Michael Murphy leaves Cavan's Padraig Faulkner in his wake during Donegal's Ulster SFC semi-final victory in Clones. (©INPHO/Ryan Byrne)



“Not that you felt Donegal had any God-given right to get there, that was never the case. But that was always the goal. And for so long, since '14, not to get there was difficult.”

Murphy has dismissed the suggestion that Donegal are now entering a transitional phase in his absence.

Having failed to break through the glass ceiling and reach an All-Ireland semi-final since 2014, despite numerous opportunities to do so, as well as losing their last two Ulster final appearances, it seems reasonable to suggest that their prospects of kicking on next year have not been progressed by the departure of their talismanic figure and that a period of rebuilding awaits.
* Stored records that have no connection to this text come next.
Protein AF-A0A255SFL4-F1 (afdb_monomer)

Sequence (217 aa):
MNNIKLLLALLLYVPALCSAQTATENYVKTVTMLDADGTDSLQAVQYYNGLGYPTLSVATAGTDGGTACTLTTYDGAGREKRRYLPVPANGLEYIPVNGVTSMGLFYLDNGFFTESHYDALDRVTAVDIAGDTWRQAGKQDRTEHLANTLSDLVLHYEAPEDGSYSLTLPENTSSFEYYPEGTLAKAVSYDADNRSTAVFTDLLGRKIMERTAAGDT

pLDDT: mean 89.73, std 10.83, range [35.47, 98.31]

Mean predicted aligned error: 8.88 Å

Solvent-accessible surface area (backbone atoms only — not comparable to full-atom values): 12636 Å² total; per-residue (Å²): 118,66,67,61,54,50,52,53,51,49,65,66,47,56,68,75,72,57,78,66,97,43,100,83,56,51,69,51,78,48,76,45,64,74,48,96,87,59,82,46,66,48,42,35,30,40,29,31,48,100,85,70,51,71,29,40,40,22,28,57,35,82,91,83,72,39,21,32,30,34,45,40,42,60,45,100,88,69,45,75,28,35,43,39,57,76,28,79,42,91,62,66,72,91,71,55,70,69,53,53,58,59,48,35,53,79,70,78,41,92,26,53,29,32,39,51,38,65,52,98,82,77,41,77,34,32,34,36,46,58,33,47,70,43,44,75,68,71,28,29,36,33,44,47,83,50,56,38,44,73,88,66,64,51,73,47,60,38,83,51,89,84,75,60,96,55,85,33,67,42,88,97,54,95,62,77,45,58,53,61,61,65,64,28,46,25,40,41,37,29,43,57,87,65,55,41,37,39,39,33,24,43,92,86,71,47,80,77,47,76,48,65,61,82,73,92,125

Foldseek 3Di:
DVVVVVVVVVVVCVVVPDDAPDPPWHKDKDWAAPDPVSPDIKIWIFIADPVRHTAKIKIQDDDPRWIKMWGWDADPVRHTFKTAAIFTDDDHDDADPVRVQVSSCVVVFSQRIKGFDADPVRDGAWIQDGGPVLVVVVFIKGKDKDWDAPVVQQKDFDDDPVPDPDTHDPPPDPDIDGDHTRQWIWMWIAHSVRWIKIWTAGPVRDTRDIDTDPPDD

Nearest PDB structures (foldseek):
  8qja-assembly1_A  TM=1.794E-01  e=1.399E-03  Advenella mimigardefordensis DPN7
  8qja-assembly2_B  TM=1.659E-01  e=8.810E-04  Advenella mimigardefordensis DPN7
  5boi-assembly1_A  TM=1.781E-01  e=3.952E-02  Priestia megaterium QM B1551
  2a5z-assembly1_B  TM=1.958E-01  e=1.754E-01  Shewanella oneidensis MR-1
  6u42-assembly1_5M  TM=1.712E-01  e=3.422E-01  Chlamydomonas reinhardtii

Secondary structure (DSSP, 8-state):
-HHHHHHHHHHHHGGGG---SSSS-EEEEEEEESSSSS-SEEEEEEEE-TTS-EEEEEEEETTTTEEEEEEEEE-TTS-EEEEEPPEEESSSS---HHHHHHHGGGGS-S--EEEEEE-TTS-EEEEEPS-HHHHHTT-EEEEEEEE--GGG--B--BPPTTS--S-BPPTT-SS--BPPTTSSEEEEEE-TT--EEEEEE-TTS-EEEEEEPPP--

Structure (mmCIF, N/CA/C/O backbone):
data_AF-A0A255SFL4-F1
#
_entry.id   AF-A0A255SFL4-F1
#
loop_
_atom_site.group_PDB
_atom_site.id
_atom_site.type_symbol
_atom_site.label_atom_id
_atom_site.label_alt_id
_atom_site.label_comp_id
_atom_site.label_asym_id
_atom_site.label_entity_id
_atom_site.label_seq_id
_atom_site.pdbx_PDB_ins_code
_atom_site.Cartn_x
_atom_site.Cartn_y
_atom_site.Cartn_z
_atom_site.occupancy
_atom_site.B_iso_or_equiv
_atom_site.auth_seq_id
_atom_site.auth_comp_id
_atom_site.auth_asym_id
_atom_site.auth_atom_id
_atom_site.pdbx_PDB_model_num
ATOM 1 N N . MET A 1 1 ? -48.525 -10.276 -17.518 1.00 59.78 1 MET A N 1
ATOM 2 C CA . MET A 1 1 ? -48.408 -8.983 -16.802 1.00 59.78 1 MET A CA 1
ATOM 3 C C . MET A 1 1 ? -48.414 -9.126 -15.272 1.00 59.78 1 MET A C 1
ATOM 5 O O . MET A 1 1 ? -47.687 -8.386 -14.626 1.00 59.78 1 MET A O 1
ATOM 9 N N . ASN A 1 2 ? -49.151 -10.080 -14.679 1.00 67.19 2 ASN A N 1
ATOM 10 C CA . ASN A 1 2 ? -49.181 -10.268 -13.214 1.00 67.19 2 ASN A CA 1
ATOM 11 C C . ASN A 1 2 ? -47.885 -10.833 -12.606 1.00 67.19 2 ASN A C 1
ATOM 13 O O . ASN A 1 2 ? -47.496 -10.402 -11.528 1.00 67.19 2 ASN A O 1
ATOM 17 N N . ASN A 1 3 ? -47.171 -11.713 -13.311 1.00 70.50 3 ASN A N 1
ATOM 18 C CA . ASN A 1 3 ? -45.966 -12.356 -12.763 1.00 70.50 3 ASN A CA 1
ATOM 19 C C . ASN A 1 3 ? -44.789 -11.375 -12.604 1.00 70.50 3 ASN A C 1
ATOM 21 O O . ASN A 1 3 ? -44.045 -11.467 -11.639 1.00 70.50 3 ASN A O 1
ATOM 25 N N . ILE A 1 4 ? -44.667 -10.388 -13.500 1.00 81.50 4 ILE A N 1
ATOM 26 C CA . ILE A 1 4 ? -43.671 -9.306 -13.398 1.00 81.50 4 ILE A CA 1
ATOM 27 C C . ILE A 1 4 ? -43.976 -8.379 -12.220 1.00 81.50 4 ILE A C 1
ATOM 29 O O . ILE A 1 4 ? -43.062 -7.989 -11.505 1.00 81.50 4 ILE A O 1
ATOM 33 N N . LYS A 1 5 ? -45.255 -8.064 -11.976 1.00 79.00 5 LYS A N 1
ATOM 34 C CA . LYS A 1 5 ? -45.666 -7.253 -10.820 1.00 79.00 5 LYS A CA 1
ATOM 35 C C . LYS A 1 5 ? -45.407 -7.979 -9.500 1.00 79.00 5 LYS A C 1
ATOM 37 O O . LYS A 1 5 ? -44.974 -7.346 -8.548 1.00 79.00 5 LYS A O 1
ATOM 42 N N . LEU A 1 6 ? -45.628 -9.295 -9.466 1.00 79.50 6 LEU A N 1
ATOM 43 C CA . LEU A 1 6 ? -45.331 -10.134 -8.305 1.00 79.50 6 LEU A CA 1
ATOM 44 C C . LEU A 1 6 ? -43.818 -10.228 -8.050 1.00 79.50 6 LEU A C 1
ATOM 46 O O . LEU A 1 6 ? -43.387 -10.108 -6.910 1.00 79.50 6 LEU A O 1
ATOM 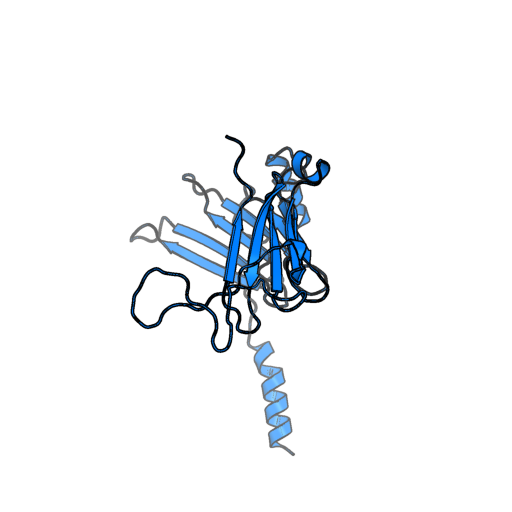50 N N . LEU A 1 7 ? -43.015 -10.376 -9.110 1.00 80.94 7 LEU A N 1
ATOM 51 C CA . LEU A 1 7 ? -41.555 -10.405 -9.018 1.00 80.94 7 LEU A CA 1
ATOM 52 C C . LEU A 1 7 ? -40.990 -9.056 -8.545 1.00 80.94 7 LEU A C 1
ATOM 54 O O . LEU A 1 7 ? -40.144 -9.032 -7.662 1.00 80.94 7 LEU A O 1
ATOM 58 N N . LEU A 1 8 ? -41.499 -7.938 -9.075 1.00 80.06 8 LEU A N 1
ATOM 59 C CA . LEU A 1 8 ? -41.144 -6.584 -8.631 1.00 80.06 8 LEU A CA 1
ATOM 60 C C . LEU A 1 8 ? -41.559 -6.328 -7.178 1.00 80.06 8 LEU A C 1
ATOM 62 O O . LEU A 1 8 ? -40.778 -5.767 -6.417 1.00 80.06 8 LEU A O 1
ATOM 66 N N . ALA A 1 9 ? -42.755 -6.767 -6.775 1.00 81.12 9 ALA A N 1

“Ah listen, what is transition, like?” Murphy wondered. “Every year, you can guarantee that every single one of those teams that we mentioned are going (out) to win. They're going (out) to win the province, they're going (out) to win the All-Ireland.

“Does transition give you grace and allow you time to build? I don't think so. I think this year our boys are well capable. They're in Division One, they're well capable of competing there, they're well capable of competing in Ulster.

“Yeah, there's a famine thereafter in terms of getting to the latter stages of the All-Ireland series.

“But I've no doubt the ability is definitely there. I definitely wouldn't be putting the label of transition on it. I think they're well capable of going and doing it.

“That's not putting pressure on them or anything. That's just where I see it. That's where I see the group or where I hope to see it as a supporter.”

Donegal captain Michael Murphy lifts the Anglo Celt Cup following their victory over Derry in 2011 (@INPHO)



He’s been widely touted as a future Donegal manager and while Murphy doesn’t dismiss that prospect, he’s not as energised about it as he once was.

“Definitely in my mid-20s you would say yeah - fan, player and you want to get involved there [in coaching/management].

“But I think the more it goes on and the more you see what’s involved in it now, I’d be very fortunate to have close relationships with all of those [Donegal] managers, to see the daily levels that they had put into it and what is probably required in terms of outside life, to get that right to be able to get into that and be able to give 100% - you need to have so many ducks in a row there to be able to give 100% of your energy to it.

“I would have a bit more of a question mark around it now than I would have had maybe four or five years ago.

“But there’s no doubt I’ll try and stay involved and keep the eye in and if it comes, it comes but I don’t think it’s as concrete now as it would have been maybe in my mid-20s.”